In the Eastern churches today is marked as the dormition of the Theotokos. In the Roman calendar today is the feast of the assumption of Mary. In the Anglican calendar this day is traditionally marked as the “falling asleep of the blessed virgin Mary,” although there are more than a few Anglicans who hold to some view of physical assumption for our lady.
As such she is one of the few biblical characters who by tradition do not die.
As someone at the margins of the Christian tradition (my confession is to have a physiology of faith, with a Buddhist brain, a Christian heart and a humanist stomach: all resolved rather messily for me within Unitarian Universalism) I have many although mixed feelings about Mary.
On the one hand I have difficulties with separating her from the commonality of our humanity. But then I have the same problem with normative Christianity doing the same with Jesus.
On the other hand she carries some powerful archetypes. that touch my life, and many lives, I believe…

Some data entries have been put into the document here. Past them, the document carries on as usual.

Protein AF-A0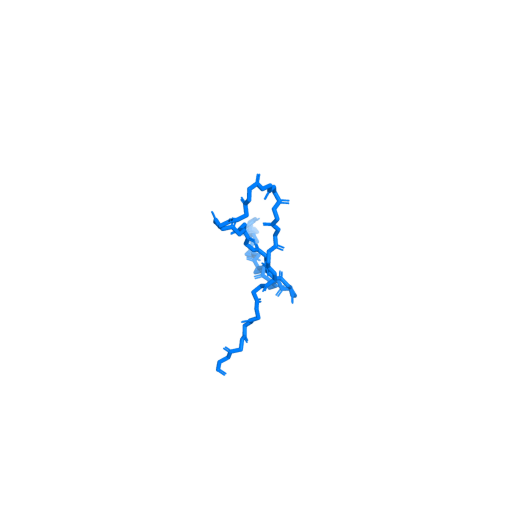A0G0RJV8-F1 (afdb_monomer_lite)

Secondary structure (DSSP, 8-state):
------------S-EEEE-TT-SS--EEEE----

pLDDT: mean 85.65, std 11.79, range [52.41, 96.19]

Organism: NCBI:txid1618551

Radius of gyration: 17.16 Å; chains: 1; bounding box: 37×23×43 Å

Sequence (34 aa):
GSAPYRFFKIVPEKFYVLDPDAKVDKRVEVNFNE

Structure (mmCIF, N/CA/C/O backbone):
data_AF-A0A0G0RJV8-F1
#
_entry.id   AF-A0A0G0RJV8-F1
#
loop_
_atom_site.group_PDB
_atom_site.id
_atom_site.type_symbol
_atom_site.label_atom_id
_atom_site.label_alt_id
_atom_site.label_comp_id
_atom_site.label_asym_id
_atom_site.label_entity_id
_atom_site.label_seq_id
_atom_site.pdbx_PDB_ins_code
_atom_site.Cartn_x
_atom_site.Cartn_y
_atom_site.Cartn_z
_atom_site.occupancy
_atom_site.B_iso_or_equiv
_atom_site.auth_seq_id
_atom_site.auth_comp_id
_atom_site.auth_asym_id
_atom_site.auth_atom_id
_atom_site.pdbx_PDB_model_num
ATOM 1 N N . GLY A 1 1 ? 24.364 11.235 -28.831 1.00 55.16 1 GLY A N 1
ATOM 2 C CA . GLY A 1 1 ? 24.313 11.665 -27.422 1.00 55.16 1 GLY A CA 1
ATOM 3 C C . GLY A 1 1 ? 23.623 10.581 -26.633 1.00 55.16 1 GLY A C 1
ATOM 4 O O . GLY A 1 1 ? 22.571 10.136 -27.073 1.00 55.16 1 GLY A O 1
ATOM 5 N N . SER A 1 2 ? 24.233 10.088 -25.556 1.00 67.31 2 SER A N 1
ATOM 6 C CA . SER A 1 2 ? 23.599 9.087 -24.695 1.00 67.31 2 SER A CA 1
ATOM 7 C C . SER A 1 2 ? 22.367 9.713 -24.043 1.00 67.31 2 SER A C 1
ATOM 9 O O . SER A 1 2 ? 22.464 10.757 -23.404 1.00 67.31 2 SER A O 1
ATOM 11 N N . ALA A 1 3 ? 21.193 9.122 -24.255 1.00 71.38 3 ALA A N 1
ATOM 12 C CA . ALA A 1 3 ? 19.981 9.573 -23.587 1.00 71.38 3 ALA A CA 1
ATOM 13 C C . ALA A 1 3 ? 20.116 9.261 -22.079 1.00 71.38 3 ALA A C 1
ATOM 15 O O . ALA A 1 3 ? 20.270 8.091 -21.727 1.00 71.38 3 ALA A O 1
ATOM 16 N N . PRO A 1 4 ? 20.100 10.267 -21.183 1.00 77.88 4 PRO A N 1
ATOM 17 C CA . PRO A 1 4 ? 20.350 10.069 -19.752 1.00 77.88 4 PRO A CA 1
ATOM 18 C C . PRO A 1 4 ? 19.117 9.568 -18.984 1.00 77.88 4 PRO A C 1
ATOM 20 O O . PRO A 1 4 ? 19.202 9.287 -17.789 1.00 77.88 4 PRO A O 1
ATOM 23 N N . TYR A 1 5 ? 17.964 9.467 -19.645 1.00 75.56 5 TYR A N 1
ATOM 24 C CA . TYR A 1 5 ? 16.703 9.127 -19.000 1.00 75.56 5 TYR A CA 1
ATOM 25 C C . TYR A 1 5 ? 16.527 7.614 -18.910 1.00 75.56 5 TYR A C 1
ATOM 27 O O . TYR A 1 5 ? 16.544 6.904 -19.915 1.00 75.56 5 TYR A O 1
ATOM 35 N N . ARG A 1 6 ? 16.345 7.126 -17.682 1.00 79.31 6 ARG A N 1
ATOM 36 C CA . ARG A 1 6 ? 15.996 5.734 -17.395 1.00 79.31 6 ARG A CA 1
ATOM 37 C C . ARG A 1 6 ? 14.531 5.671 -16.998 1.00 79.31 6 ARG A C 1
ATOM 39 O O . ARG A 1 6 ? 14.100 6.406 -16.114 1.00 79.31 6 ARG A O 1
ATOM 46 N N . PHE A 1 7 ? 13.783 4.782 -17.639 1.00 84.81 7 PHE A N 1
ATOM 47 C CA . PHE A 1 7 ? 12.440 4.439 -1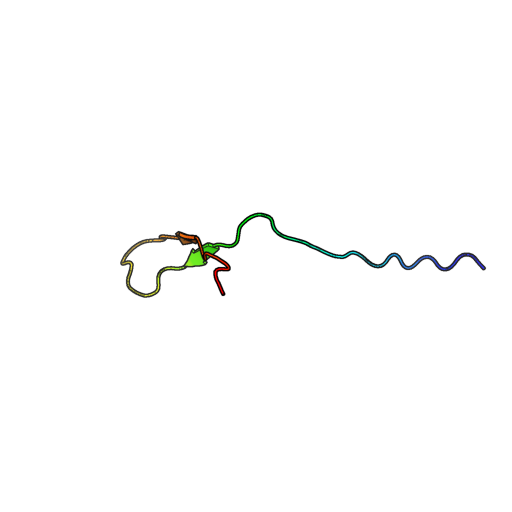7.194 1.00 84.81 7 PHE A CA 1
ATOM 48 C C . PHE A 1 7 ? 12.535 3.422 -16.062 1.00 84.81 7 PHE A C 1
ATOM 50 O O . PHE A 1 7 ? 13.255 2.430 -16.171 1.00 84.81 7 PHE A O 1
ATOM 57 N N . PHE A 1 8 ? 11.790 3.665 -14.989 1.00 86.00 8 PHE A N 1
ATOM 58 C CA . PHE A 1 8 ? 11.663 2.738 -13.874 1.00 86.00 8 PHE A CA 1
ATOM 59 C C . PHE A 1 8 ? 10.227 2.233 -13.818 1.00 86.00 8 PHE A C 1
ATOM 61 O O . PHE A 1 8 ? 9.284 3.021 -13.871 1.00 86.00 8 PHE A O 1
ATOM 68 N N . LYS A 1 9 ? 10.069 0.914 -13.703 1.00 89.06 9 LYS A N 1
ATOM 69 C CA . LYS A 1 9 ? 8.787 0.275 -13.416 1.00 89.06 9 LYS A CA 1
ATOM 70 C C . LYS A 1 9 ? 8.835 -0.241 -11.986 1.00 89.06 9 LYS A C 1
ATOM 72 O O . LYS A 1 9 ? 9.704 -1.042 -11.658 1.00 89.06 9 LYS A O 1
ATOM 77 N N . ILE A 1 10 ? 7.902 0.214 -11.159 1.00 88.62 10 ILE A N 1
ATOM 78 C CA . ILE A 1 10 ? 7.726 -0.297 -9.800 1.00 88.62 10 ILE A CA 1
ATOM 79 C C . ILE A 1 10 ? 6.650 -1.379 -9.865 1.00 88.62 10 ILE A C 1
ATOM 81 O O . ILE A 1 10 ? 5.538 -1.118 -10.319 1.00 88.62 10 ILE A O 1
ATOM 85 N N . VAL A 1 11 ? 7.000 -2.593 -9.448 1.00 89.94 11 VAL A N 1
ATOM 86 C CA . VAL A 1 11 ? 6.073 -3.723 -9.323 1.00 89.94 11 VAL A CA 1
ATOM 87 C C . VAL A 1 11 ? 6.078 -4.132 -7.851 1.00 89.94 11 VAL A C 1
ATOM 89 O O . VAL A 1 11 ? 7.027 -4.786 -7.423 1.00 89.94 11 VAL A O 1
ATOM 92 N N . PRO A 1 12 ? 5.109 -3.668 -7.044 1.00 88.75 12 PRO A N 1
ATOM 93 C CA . PRO A 1 12 ? 5.075 -3.981 -5.622 1.00 88.75 12 PRO A CA 1
ATOM 94 C C . PRO A 1 12 ? 4.667 -5.441 -5.396 1.00 88.75 12 PRO A C 1
ATOM 96 O O . PRO A 1 12 ? 3.740 -5.931 -6.032 1.00 88.75 12 PRO A O 1
ATOM 99 N N . GLU A 1 13 ? 5.330 -6.119 -4.457 1.00 90.69 13 GLU A N 1
ATOM 100 C CA . GLU A 1 13 ? 4.944 -7.471 -4.021 1.00 90.69 13 GLU A CA 1
ATOM 101 C C . GLU A 1 13 ? 3.718 -7.448 -3.097 1.00 90.69 13 GLU A C 1
ATOM 103 O O . GLU A 1 13 ? 2.947 -8.402 -3.062 1.00 90.69 13 GLU A O 1
ATOM 108 N N . LYS A 1 14 ? 3.545 -6.355 -2.341 1.00 92.19 14 LYS A N 1
ATOM 109 C CA . LYS A 1 14 ? 2.449 -6.138 -1.389 1.00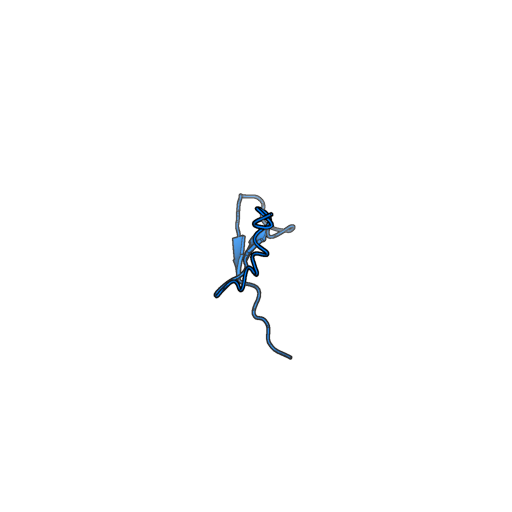 92.19 14 LYS A CA 1
ATOM 110 C C . LYS A 1 14 ? 2.034 -4.673 -1.378 1.00 92.19 14 LYS A C 1
ATOM 112 O O . LYS A 1 14 ? 2.874 -3.787 -1.547 1.00 92.19 14 LYS A O 1
ATOM 117 N N . PHE A 1 15 ? 0.754 -4.414 -1.133 1.00 92.56 15 PHE A N 1
ATOM 118 C CA . PHE A 1 15 ? 0.199 -3.067 -1.025 1.00 92.56 15 PHE A CA 1
ATOM 119 C C . PHE A 1 15 ? -0.668 -2.959 0.229 1.00 92.56 15 PHE A C 1
ATOM 121 O O . PHE A 1 15 ? -1.420 -3.876 0.540 1.00 92.56 15 PHE A O 1
ATOM 128 N N . TYR A 1 16 ? -0.555 -1.847 0.956 1.00 94.38 16 TYR A N 1
ATOM 129 C CA . TYR A 1 16 ? -1.279 -1.618 2.206 1.00 94.38 16 TYR A CA 1
ATOM 130 C C . TYR A 1 16 ? -1.966 -0.255 2.175 1.00 94.38 16 TYR A C 1
ATOM 132 O O . TYR A 1 16 ? -1.366 0.726 1.735 1.00 94.38 16 TYR A O 1
ATOM 140 N N . VAL A 1 17 ? -3.184 -0.179 2.705 1.00 94.00 17 VAL A N 1
ATOM 141 C CA . VAL A 1 17 ? -3.946 1.071 2.862 1.00 94.00 17 VAL A CA 1
ATOM 142 C C . VAL A 1 17 ? -4.273 1.324 4.326 1.00 94.00 17 VAL A C 1
ATOM 144 O O . VAL A 1 17 ? -4.281 0.395 5.132 1.00 94.00 17 VAL A O 1
ATOM 147 N N . LEU A 1 18 ? -4.517 2.582 4.686 1.00 96.19 18 LEU A N 1
ATOM 148 C CA . LEU A 1 18 ? -5.033 2.912 6.012 1.00 96.19 18 LEU A CA 1
ATOM 149 C C . LEU A 1 18 ? -6.487 2.450 6.130 1.00 96.19 18 LEU A C 1
ATOM 151 O O . LEU A 1 18 ? -7.278 2.643 5.209 1.00 96.19 18 LEU A O 1
ATOM 155 N N . ASP A 1 19 ? -6.810 1.841 7.265 1.00 94.62 19 ASP A N 1
ATOM 156 C CA . ASP A 1 19 ? -8.170 1.458 7.630 1.00 94.62 19 ASP A CA 1
ATOM 157 C C . ASP A 1 19 ? -8.952 2.719 8.047 1.00 94.62 19 ASP A C 1
ATOM 159 O O . ASP A 1 19 ? -8.600 3.321 9.065 1.00 94.62 19 ASP A O 1
ATOM 163 N N . PRO A 1 20 ? -9.977 3.152 7.289 1.00 92.19 20 PRO A N 1
ATOM 164 C CA . PRO A 1 20 ? -10.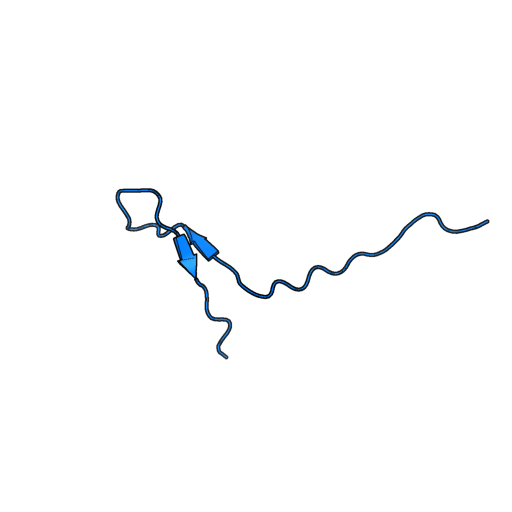707 4.381 7.595 1.00 92.19 20 PRO A CA 1
ATOM 165 C C . PRO A 1 20 ? -11.557 4.269 8.868 1.00 92.19 20 PRO A C 1
ATOM 167 O O . PRO A 1 20 ? -11.878 5.290 9.473 1.00 92.19 20 PRO A O 1
ATOM 170 N N . ASP A 1 21 ? -11.903 3.049 9.286 1.00 94.94 21 ASP A N 1
ATOM 171 C CA . ASP A 1 21 ? -12.757 2.797 10.449 1.00 94.94 21 ASP A CA 1
ATOM 172 C C . ASP A 1 21 ? -11.941 2.565 11.729 1.00 94.94 21 ASP A C 1
ATOM 174 O O . ASP A 1 21 ? -12.478 2.529 12.845 1.00 94.94 21 ASP A O 1
ATOM 178 N N . ALA A 1 22 ? -10.623 2.407 11.600 1.00 92.75 22 ALA A N 1
ATOM 179 C CA . ALA A 1 22 ? -9.753 2.228 12.743 1.00 92.75 22 ALA A CA 1
ATOM 180 C C . ALA A 1 22 ? -9.575 3.547 13.507 1.00 92.75 22 ALA A C 1
ATOM 182 O O . ALA A 1 22 ? -9.179 4.575 12.970 1.00 92.75 22 ALA A O 1
ATOM 183 N N . LYS A 1 23 ? -9.785 3.497 14.827 1.00 93.25 23 LYS A N 1
ATOM 184 C CA . LYS A 1 23 ? -9.531 4.631 15.739 1.00 93.25 23 LYS A CA 1
ATOM 185 C C . LYS A 1 23 ? -8.040 4.906 15.979 1.00 93.25 23 LYS A C 1
ATOM 187 O O . LYS A 1 23 ? -7.694 5.772 16.776 1.00 93.25 23 LYS A O 1
ATOM 192 N N . VAL A 1 24 ? -7.174 4.112 15.360 1.00 92.25 24 VAL A N 1
ATOM 193 C CA . VAL A 1 24 ? -5.717 4.138 15.486 1.00 92.25 24 VAL A CA 1
ATOM 194 C C . VAL A 1 24 ? -5.110 3.865 14.119 1.00 92.25 24 VAL A C 1
ATOM 196 O O . VAL A 1 24 ? -5.773 3.284 13.260 1.00 92.25 24 VAL A O 1
ATOM 199 N N . ASP A 1 25 ? -3.837 4.215 13.946 1.00 92.38 25 ASP A N 1
ATOM 200 C CA . ASP A 1 25 ? -3.091 3.920 12.724 1.00 92.38 25 ASP A CA 1
ATOM 201 C C . ASP A 1 25 ? -2.992 2.405 12.507 1.00 92.38 25 ASP A C 1
ATOM 203 O O . ASP A 1 25 ? -2.145 1.704 13.068 1.00 92.38 25 ASP A O 1
ATOM 207 N N . LYS A 1 26 ? -3.898 1.896 11.675 1.00 95.44 26 LYS A N 1
ATOM 208 C CA . LYS A 1 26 ? -3.972 0.499 11.272 1.00 95.44 26 LYS A CA 1
ATOM 209 C C . LYS A 1 26 ? -3.895 0.435 9.757 1.00 95.44 26 LYS A C 1
ATOM 211 O O . LYS A 1 26 ? -4.610 1.139 9.049 1.00 95.44 26 LYS A O 1
ATOM 216 N N . ARG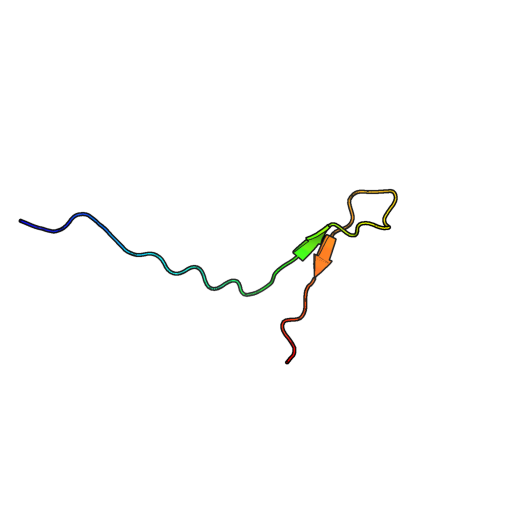 A 1 27 ? -3.012 -0.431 9.266 1.00 95.38 27 ARG A N 1
ATOM 217 C CA . ARG A 1 27 ? -2.832 -0.692 7.839 1.00 95.38 27 ARG A CA 1
ATOM 218 C C . ARG A 1 27 ? -3.414 -2.052 7.488 1.00 95.38 27 ARG A C 1
ATOM 220 O O . ARG A 1 27 ? -3.230 -3.008 8.239 1.00 95.38 27 ARG A O 1
ATOM 227 N N . VAL A 1 28 ? -4.097 -2.127 6.355 1.00 94.50 28 VAL A N 1
ATOM 228 C CA . VAL A 1 28 ? -4.728 -3.340 5.831 1.00 94.50 28 VAL A CA 1
ATOM 229 C C . VAL A 1 28 ? -4.061 -3.691 4.511 1.00 94.50 28 VAL A C 1
ATOM 231 O O . VAL A 1 28 ? -3.926 -2.831 3.641 1.00 94.50 28 VAL A O 1
ATOM 234 N N . GLU A 1 29 ? -3.605 -4.937 4.388 1.00 94.50 29 GLU A N 1
ATOM 235 C CA . GLU A 1 29 ? -3.049 -5.462 3.139 1.00 94.50 29 GLU A CA 1
ATOM 236 C C . GLU A 1 29 ? -4.165 -5.600 2.104 1.00 94.50 29 GLU A C 1
ATOM 238 O O . GLU A 1 29 ? -5.221 -6.167 2.388 1.00 94.50 29 GLU A O 1
ATOM 243 N N . VAL A 1 30 ? -3.936 -5.070 0.907 1.00 91.75 30 VAL A N 1
ATOM 244 C CA . VAL A 1 30 ? -4.849 -5.206 -0.222 1.00 91.75 30 VAL A CA 1
ATOM 245 C C . VAL A 1 30 ? -4.417 -6.424 -1.020 1.00 91.75 30 VAL A C 1
ATOM 247 O O . VAL A 1 30 ? -3.341 -6.440 -1.618 1.00 91.75 30 VAL A O 1
ATOM 250 N N . ASN A 1 31 ? -5.278 -7.435 -1.048 1.00 88.38 3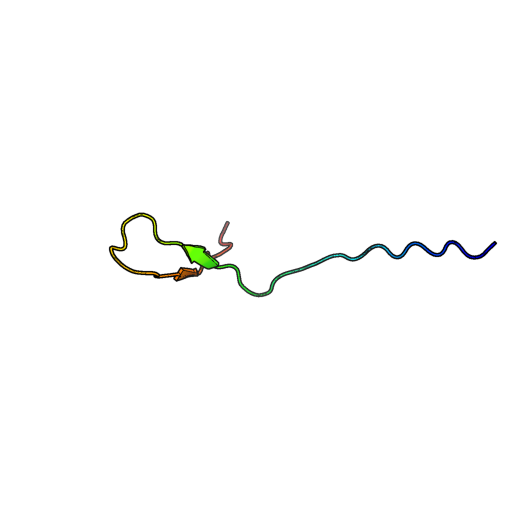1 ASN A N 1
ATOM 251 C CA . ASN A 1 31 ? -5.098 -8.574 -1.935 1.00 88.38 31 ASN A CA 1
ATOM 252 C C . ASN A 1 31 ? -5.535 -8.167 -3.344 1.00 88.38 31 ASN A C 1
ATOM 254 O O . ASN A 1 31 ? -6.699 -7.829 -3.555 1.00 88.38 31 ASN A O 1
ATOM 258 N N . PHE A 1 32 ? -4.612 -8.216 -4.304 1.00 69.88 32 PHE A N 1
ATOM 259 C CA . PHE A 1 32 ? -4.910 -8.089 -5.732 1.00 69.88 32 PHE A CA 1
ATOM 260 C C . PHE A 1 32 ? -5.538 -9.395 -6.246 1.00 69.88 32 PHE A C 1
ATOM 262 O O . PHE A 1 32 ? -4.945 -10.087 -7.065 1.00 69.88 32 PHE A O 1
ATOM 269 N N . ASN A 1 33 ? -6.691 -9.787 -5.707 1.00 63.72 33 ASN A N 1
ATOM 270 C CA . ASN A 1 33 ? -7.433 -10.933 -6.223 1.00 63.72 33 ASN A CA 1
ATOM 271 C C . ASN A 1 33 ? -8.492 -10.408 -7.199 1.00 63.72 33 ASN A C 1
ATOM 273 O O . ASN A 1 33 ? -9.348 -9.619 -6.795 1.00 63.72 33 ASN A O 1
ATOM 277 N N . GLU A 1 34 ? -8.376 -10.814 -8.465 1.00 52.41 34 GLU A N 1
ATOM 278 C CA . GLU A 1 34 ? -9.434 -10.722 -9.485 1.00 52.41 34 GLU A CA 1
ATOM 279 C C . GLU A 1 34 ? -10.593 -11.679 -9.172 1.00 52.41 34 GLU A C 1
ATOM 281 O O . GLU A 1 34 ? -10.324 -12.798 -8.668 1.00 52.41 34 GLU A O 1
#

Foldseek 3Di:
DPDPDDDDDDDDPWDWDADPPDPDGDIDIDDPDD

I mean, she is the mother. Perhaps best written The Mother.
And I’m absolutely taken with the fact that some iconic images of her appear indistinguishable from icons of Quanyin, who occupies some cross over places in Buddhist and East Asian hearts.
And, there is something about the liberation theological take on Mary that I find myself particularly thinking of today. Here, again, my interest is less in her death, real or imaginal, and more in what she stood for in life.
I find it all starts with the Magnificat, that amazing poem in Luke.
No doubt there is a revolution in those words.